# Craftsman c950-52950-0 Auger belt?



## Sean Bugnet (Feb 28, 2020)

Its been a great machine till recently when I've discovered its dimmise.

upon seeking an auger belt for it i've now discovered its the snowblower model never existed. maybe most people would just buy a new one but why its still got so much life left.

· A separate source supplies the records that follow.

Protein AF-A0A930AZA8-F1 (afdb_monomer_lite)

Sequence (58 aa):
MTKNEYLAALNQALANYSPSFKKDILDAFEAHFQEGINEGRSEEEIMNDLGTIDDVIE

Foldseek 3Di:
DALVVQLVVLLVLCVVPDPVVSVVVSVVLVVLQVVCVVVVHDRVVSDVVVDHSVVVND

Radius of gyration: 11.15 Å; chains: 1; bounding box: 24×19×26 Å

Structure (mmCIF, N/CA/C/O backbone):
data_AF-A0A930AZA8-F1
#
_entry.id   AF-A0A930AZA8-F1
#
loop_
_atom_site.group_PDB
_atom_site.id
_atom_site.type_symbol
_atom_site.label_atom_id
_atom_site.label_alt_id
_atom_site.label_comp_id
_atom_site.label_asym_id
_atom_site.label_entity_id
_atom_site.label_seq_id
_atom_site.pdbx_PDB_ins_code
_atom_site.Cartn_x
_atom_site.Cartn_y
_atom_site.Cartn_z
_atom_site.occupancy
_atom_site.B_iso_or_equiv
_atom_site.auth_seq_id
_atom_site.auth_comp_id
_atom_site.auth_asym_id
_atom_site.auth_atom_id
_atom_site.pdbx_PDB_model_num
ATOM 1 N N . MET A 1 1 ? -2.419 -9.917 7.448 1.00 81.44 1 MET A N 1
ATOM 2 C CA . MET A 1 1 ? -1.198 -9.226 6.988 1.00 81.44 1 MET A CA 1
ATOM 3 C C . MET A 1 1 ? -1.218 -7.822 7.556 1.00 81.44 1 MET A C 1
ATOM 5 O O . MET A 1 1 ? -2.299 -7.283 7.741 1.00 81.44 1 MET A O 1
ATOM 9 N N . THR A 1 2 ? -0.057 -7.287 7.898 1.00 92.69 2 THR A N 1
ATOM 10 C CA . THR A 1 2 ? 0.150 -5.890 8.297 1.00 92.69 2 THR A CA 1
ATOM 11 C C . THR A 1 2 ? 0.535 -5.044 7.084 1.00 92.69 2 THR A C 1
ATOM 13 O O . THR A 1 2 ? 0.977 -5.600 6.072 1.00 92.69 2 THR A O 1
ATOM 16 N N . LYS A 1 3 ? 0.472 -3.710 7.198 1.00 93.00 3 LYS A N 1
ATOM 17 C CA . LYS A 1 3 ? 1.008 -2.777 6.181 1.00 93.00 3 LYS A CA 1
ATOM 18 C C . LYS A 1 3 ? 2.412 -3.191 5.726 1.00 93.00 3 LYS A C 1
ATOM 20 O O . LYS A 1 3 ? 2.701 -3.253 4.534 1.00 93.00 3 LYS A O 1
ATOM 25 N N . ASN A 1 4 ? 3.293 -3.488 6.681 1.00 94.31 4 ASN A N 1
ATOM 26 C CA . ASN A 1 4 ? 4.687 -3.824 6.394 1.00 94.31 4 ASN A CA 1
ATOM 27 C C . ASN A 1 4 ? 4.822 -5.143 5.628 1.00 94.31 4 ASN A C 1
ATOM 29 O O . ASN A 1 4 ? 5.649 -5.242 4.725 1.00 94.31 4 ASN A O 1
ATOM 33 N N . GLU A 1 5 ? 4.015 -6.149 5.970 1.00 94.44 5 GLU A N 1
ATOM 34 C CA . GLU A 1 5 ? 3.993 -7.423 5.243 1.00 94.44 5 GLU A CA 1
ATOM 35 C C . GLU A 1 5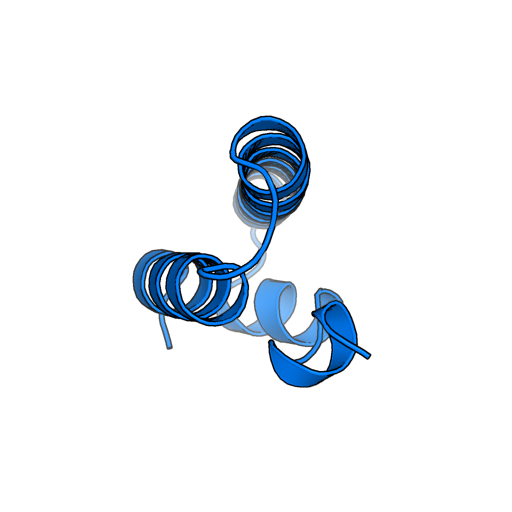 ? 3.472 -7.237 3.814 1.00 94.44 5 GLU A C 1
ATOM 37 O O . GLU A 1 5 ? 4.052 -7.791 2.882 1.00 94.44 5 GLU A O 1
ATOM 42 N N . TYR A 1 6 ? 2.435 -6.414 3.634 1.00 93.88 6 TYR A N 1
ATOM 43 C CA . TYR A 1 6 ? 1.881 -6.090 2.320 1.00 93.88 6 TYR A CA 1
ATOM 44 C C . TYR A 1 6 ? 2.915 -5.387 1.433 1.00 93.88 6 TYR A C 1
ATOM 46 O O . TYR A 1 6 ? 3.198 -5.837 0.324 1.00 93.88 6 TYR A O 1
ATOM 54 N N . LEU A 1 7 ? 3.547 -4.319 1.932 1.00 94.44 7 LEU A N 1
ATOM 55 C CA . LEU A 1 7 ? 4.561 -3.574 1.179 1.00 94.44 7 LEU A CA 1
ATOM 56 C C . LEU A 1 7 ? 5.810 -4.417 0.891 1.00 94.44 7 LEU A C 1
ATOM 58 O O . LEU A 1 7 ? 6.410 -4.287 -0.177 1.00 94.44 7 LEU A O 1
ATOM 62 N N . ALA A 1 8 ? 6.199 -5.311 1.806 1.00 95.12 8 ALA A N 1
ATOM 63 C CA . ALA A 1 8 ? 7.289 -6.250 1.565 1.00 95.12 8 ALA A CA 1
ATOM 64 C C . ALA A 1 8 ? 6.949 -7.235 0.435 1.00 95.12 8 ALA A C 1
ATOM 66 O O . ALA A 1 8 ? 7.782 -7.443 -0.451 1.00 95.12 8 ALA A O 1
ATOM 67 N N . ALA A 1 9 ? 5.733 -7.790 0.434 1.00 93.81 9 ALA A N 1
ATOM 68 C CA . ALA A 1 9 ? 5.252 -8.667 -0.630 1.00 93.81 9 ALA A CA 1
ATOM 69 C C . ALA A 1 9 ? 5.179 -7.930 -1.977 1.00 93.81 9 ALA A C 1
ATOM 71 O O . ALA A 1 9 ? 5.709 -8.428 -2.969 1.00 93.81 9 ALA A O 1
ATOM 72 N N . LEU A 1 10 ? 4.640 -6.706 -1.999 1.00 93.88 10 LEU A N 1
ATOM 73 C CA . LEU A 1 10 ? 4.599 -5.849 -3.189 1.00 93.88 10 LEU A CA 1
ATOM 74 C C . LEU A 1 10 ? 6.003 -5.584 -3.748 1.00 93.88 10 LEU A C 1
ATOM 76 O O . LEU A 1 10 ? 6.264 -5.754 -4.937 1.00 93.88 10 LEU A O 1
ATOM 80 N N . ASN A 1 11 ? 6.952 -5.232 -2.878 1.00 94.69 11 ASN A N 1
ATOM 81 C CA . ASN A 1 11 ? 8.341 -4.988 -3.260 1.00 94.69 11 ASN A CA 1
ATOM 82 C C . ASN A 1 11 ? 9.024 -6.234 -3.861 1.00 94.69 11 ASN A C 1
ATOM 84 O O . ASN A 1 11 ? 9.836 -6.109 -4.787 1.00 94.69 11 ASN A O 1
ATOM 88 N N . GLN A 1 12 ? 8.707 -7.426 -3.341 1.00 94.38 12 GLN A N 1
ATOM 89 C CA . GLN A 1 12 ? 9.179 -8.699 -3.890 1.00 94.38 12 GLN A CA 1
ATOM 90 C C . GLN A 1 12 ? 8.541 -9.009 -5.245 1.00 94.38 12 GLN A C 1
ATOM 92 O O . GLN A 1 12 ? 9.246 -9.423 -6.163 1.00 94.38 12 GLN A O 1
ATOM 97 N N . ALA A 1 13 ? 7.243 -8.768 -5.397 1.00 92.69 13 ALA A N 1
ATOM 98 C CA . ALA A 1 13 ? 6.528 -9.004 -6.646 1.00 92.69 13 ALA A CA 1
ATOM 99 C C . ALA A 1 13 ? 7.034 -8.079 -7.772 1.00 92.69 13 ALA A C 1
ATOM 101 O O . ALA A 1 13 ? 7.236 -8.496 -8.911 1.00 92.69 13 ALA A O 1
ATOM 102 N N . LEU A 1 14 ? 7.401 -6.847 -7.411 1.00 92.75 14 LEU A N 1
ATOM 103 C CA . LEU A 1 14 ? 8.009 -5.867 -8.308 1.00 92.75 14 LEU A CA 1
ATOM 104 C C . LEU A 1 14 ? 9.518 -6.090 -8.547 1.00 92.75 14 LEU A C 1
ATOM 106 O O . LEU A 1 14 ? 10.185 -5.221 -9.113 1.00 92.75 14 LEU A O 1
ATOM 110 N N . ALA A 1 15 ? 10.110 -7.217 -8.123 1.00 92.62 15 ALA A N 1
ATOM 111 C CA . ALA A 1 15 ? 11.556 -7.471 -8.213 1.00 92.62 15 ALA A CA 1
ATOM 112 C C . ALA A 1 15 ? 12.146 -7.286 -9.621 1.00 92.62 15 ALA A C 1
ATOM 114 O O . ALA A 1 15 ? 13.264 -6.785 -9.735 1.00 92.62 15 ALA A O 1
ATOM 115 N N . ASN A 1 16 ? 11.387 -7.636 -10.663 1.00 92.94 16 ASN A N 1
ATOM 116 C CA . ASN A 1 16 ? 11.827 -7.587 -12.061 1.00 92.94 16 ASN A CA 1
ATOM 117 C C . ASN A 1 16 ? 11.580 -6.234 -12.751 1.00 92.94 16 ASN A C 1
ATOM 119 O O . ASN A 1 16 ? 11.971 -6.053 -13.904 1.00 92.94 16 ASN A O 1
ATOM 123 N N . TYR A 1 17 ? 10.941 -5.284 -12.065 1.00 91.62 17 TYR A N 1
ATOM 124 C CA . TYR A 1 17 ? 10.654 -3.959 -12.605 1.00 91.62 17 TYR A CA 1
ATOM 125 C C . TYR A 1 17 ? 11.793 -2.978 -12.327 1.00 91.62 17 TYR A C 1
ATOM 127 O O . TYR A 1 17 ? 12.630 -3.169 -11.441 1.00 91.62 17 TYR A O 1
ATOM 135 N N . SER A 1 18 ? 11.807 -1.885 -13.091 1.00 94.94 18 SER A N 1
ATOM 136 C CA . SER A 1 18 ? 12.798 -0.826 -12.915 1.00 94.94 18 SER A CA 1
ATOM 137 C C . SER A 1 18 ? 12.701 -0.198 -11.514 1.00 94.94 18 SER A C 1
ATOM 139 O O . SER A 1 18 ? 11.591 -0.028 -11.004 1.00 94.94 18 SER A O 1
ATOM 141 N N . PRO A 1 19 ? 13.828 0.210 -10.897 1.00 93.81 19 PRO A N 1
ATOM 142 C CA . PRO A 1 19 ? 13.826 0.795 -9.555 1.00 93.81 19 PRO A CA 1
ATOM 143 C C . PRO A 1 19 ? 12.922 2.023 -9.410 1.00 93.81 19 PRO A C 1
ATOM 145 O O . PRO A 1 19 ? 12.312 2.199 -8.362 1.00 93.81 19 PRO A O 1
ATOM 148 N N . SER A 1 20 ? 12.816 2.850 -10.457 1.00 94.94 20 SER A N 1
ATOM 149 C CA . SER A 1 20 ? 11.919 4.010 -10.488 1.00 94.94 20 SER A CA 1
ATOM 150 C C . SER A 1 20 ? 10.453 3.594 -10.426 1.00 94.94 20 SER A C 1
ATOM 152 O O . SER A 1 20 ? 9.756 4.004 -9.511 1.00 94.94 20 SER A O 1
ATOM 154 N N . PHE A 1 21 ? 10.021 2.700 -11.319 1.00 91.81 21 PHE A N 1
ATOM 155 C CA . PHE A 1 21 ? 8.652 2.177 -11.333 1.00 91.81 21 PHE A CA 1
ATOM 156 C C . PHE A 1 21 ? 8.276 1.540 -9.995 1.00 91.81 21 PHE A C 1
ATOM 158 O O . PHE A 1 21 ? 7.235 1.836 -9.422 1.00 91.81 21 PHE A O 1
ATOM 165 N N . LYS A 1 22 ? 9.167 0.705 -9.456 1.00 94.06 22 LYS A N 1
ATOM 166 C CA . LYS A 1 22 ? 8.977 0.083 -8.148 1.00 94.06 22 LYS A CA 1
ATOM 167 C C . LYS A 1 22 ? 8.779 1.120 -7.044 1.00 94.06 22 LYS A C 1
ATOM 169 O O . LYS A 1 22 ? 7.887 0.958 -6.220 1.00 94.06 22 LYS A O 1
ATOM 174 N N . LYS A 1 23 ? 9.620 2.157 -7.016 1.00 94.62 23 LYS A N 1
ATOM 175 C CA . LYS A 1 23 ? 9.518 3.232 -6.031 1.00 94.62 23 LYS A CA 1
ATOM 176 C C . LYS A 1 23 ? 8.193 3.981 -6.173 1.00 94.62 23 LYS A C 1
ATOM 178 O O . LYS A 1 23 ? 7.533 4.191 -5.168 1.00 94.62 23 LYS A O 1
ATOM 183 N N . ASP A 1 24 ? 7.792 4.319 -7.395 1.00 95.12 24 ASP A N 1
ATOM 184 C CA . ASP A 1 24 ? 6.546 5.048 -7.649 1.00 95.12 24 ASP A CA 1
ATOM 185 C C . ASP A 1 24 ? 5.322 4.262 -7.152 1.00 95.12 24 ASP A C 1
ATOM 187 O O . ASP A 1 24 ? 4.445 4.828 -6.502 1.00 95.12 24 ASP A O 1
ATOM 191 N N . ILE A 1 25 ? 5.292 2.945 -7.386 1.00 93.31 25 ILE A N 1
ATOM 192 C CA . ILE A 1 25 ? 4.225 2.072 -6.882 1.00 93.31 25 ILE A CA 1
ATOM 193 C C . ILE A 1 25 ? 4.269 1.972 -5.351 1.00 93.31 25 ILE A C 1
ATOM 195 O O . ILE A 1 25 ? 3.250 2.172 -4.698 1.00 93.31 25 ILE A O 1
ATOM 199 N N . LEU A 1 26 ? 5.432 1.704 -4.750 1.00 94.94 26 LEU A N 1
ATOM 200 C CA . LEU A 1 26 ? 5.539 1.592 -3.289 1.00 94.94 26 LEU A CA 1
ATOM 201 C C . LEU A 1 26 ? 5.145 2.892 -2.574 1.00 94.94 26 LEU A C 1
ATOM 203 O O . LEU A 1 26 ? 4.439 2.832 -1.569 1.00 94.94 26 LEU A O 1
ATOM 207 N N . ASP A 1 27 ? 5.548 4.046 -3.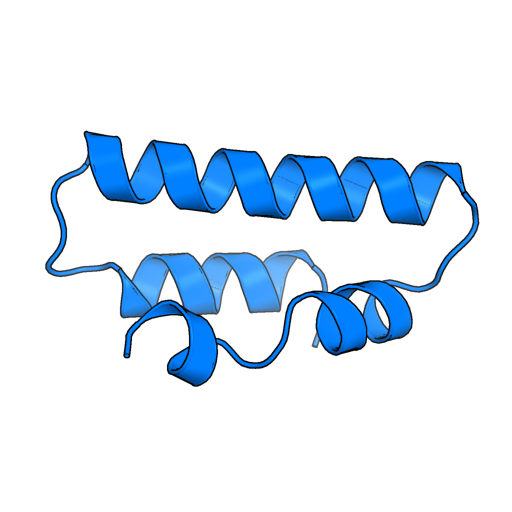109 1.00 96.12 27 ASP A N 1
ATOM 208 C CA . ASP A 1 27 ? 5.193 5.360 -2.568 1.00 96.12 27 ASP A CA 1
ATOM 209 C C . ASP A 1 27 ? 3.676 5.602 -2.641 1.00 96.12 27 ASP A C 1
ATOM 211 O O . ASP A 1 27 ? 3.088 6.113 -1.687 1.00 96.12 27 ASP A O 1
ATOM 215 N N . ALA A 1 28 ? 3.024 5.209 -3.743 1.00 94.12 28 ALA A N 1
ATOM 216 C CA . ALA A 1 28 ? 1.574 5.337 -3.895 1.00 94.12 28 ALA A CA 1
ATOM 217 C C . ALA A 1 28 ? 0.810 4.483 -2.869 1.00 94.12 28 ALA A C 1
ATOM 219 O O . ALA A 1 28 ? -0.126 4.963 -2.227 1.00 94.12 28 ALA A O 1
ATOM 220 N N . PHE A 1 29 ? 1.244 3.238 -2.663 1.00 94.62 29 PHE A N 1
ATOM 221 C CA . PHE A 1 29 ? 0.635 2.345 -1.677 1.00 94.62 29 PHE A CA 1
ATOM 222 C C . PHE A 1 29 ? 0.875 2.843 -0.251 1.00 94.62 29 PHE A C 1
ATOM 224 O O . PHE A 1 29 ? -0.043 2.854 0.568 1.00 94.62 29 PHE A O 1
ATOM 231 N N . GLU A 1 30 ? 2.088 3.306 0.055 1.00 95.56 30 GLU A N 1
ATOM 232 C CA . GLU A 1 30 ? 2.400 3.898 1.354 1.00 95.56 30 GLU A CA 1
ATOM 233 C C . GLU A 1 30 ? 1.546 5.140 1.647 1.00 95.56 30 GLU A C 1
ATOM 235 O O . GLU A 1 30 ? 1.048 5.273 2.770 1.00 95.56 30 GLU A O 1
ATOM 240 N N . ALA A 1 31 ? 1.326 6.002 0.651 1.00 96.00 31 ALA A N 1
ATOM 241 C CA . ALA A 1 31 ? 0.442 7.154 0.780 1.00 96.00 31 ALA A CA 1
ATOM 242 C C . ALA A 1 31 ? -0.996 6.728 1.120 1.00 96.00 31 ALA A C 1
ATOM 244 O O . ALA A 1 31 ? -1.552 7.239 2.089 1.00 96.00 31 ALA A O 1
ATOM 245 N N . HIS A 1 32 ? -1.554 5.732 0.426 1.00 95.25 32 HIS A N 1
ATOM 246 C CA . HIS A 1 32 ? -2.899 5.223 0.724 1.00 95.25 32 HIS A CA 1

Anyway has anyone else needed a auger belt and found one that works if so do you have info on it. it would greatly help thanks

its a c950-52950 craftsman by sears.


Any info would be great


----------



## Grunt (Nov 11, 2013)

Welcome to SBF Sean. From Sears parts Canada - https://www.partsbay.ca/sears-parts-diagrams.html


I found this parts list - https://drive.google.com/file/d/1A6RkdOKHnkJb1BrqteeKCFuL45Tzq_SP/view


The auger belt part number is 585416 and measures 1/2" x 38.1"
The drive belt part number is 579932 and measures 3/8" x 33.13"


----------



## Sean Bugnet (Feb 28, 2020)

Thanks for the helpful info I found one at canadian tire that I think is the right one. ill go get it and see if it works. it says it replaces 585416 so it must be the one. if it works ill let you know and leave link to it so it can also help others!


----------



## JLawrence08648 (Jan 15, 2017)

If you need it now grab it. I like to measure the old one and the new one as size sometimes vary. My preference are Pix and D&D Power.


----------



## Sean Bugnet (Feb 28, 2020)

I just bought and installed it this is indeed the belt. Thanks grunt for the size. if you are Canadian and need one. this is the belt you can get https://www.canadiantire.ca/en/pdp/certified-2-stage-snowblower-belt-1-2-x-38-in-0607285p.html

Also yeah I brought thew old one in to compair to be sure. it was really stretched it seems.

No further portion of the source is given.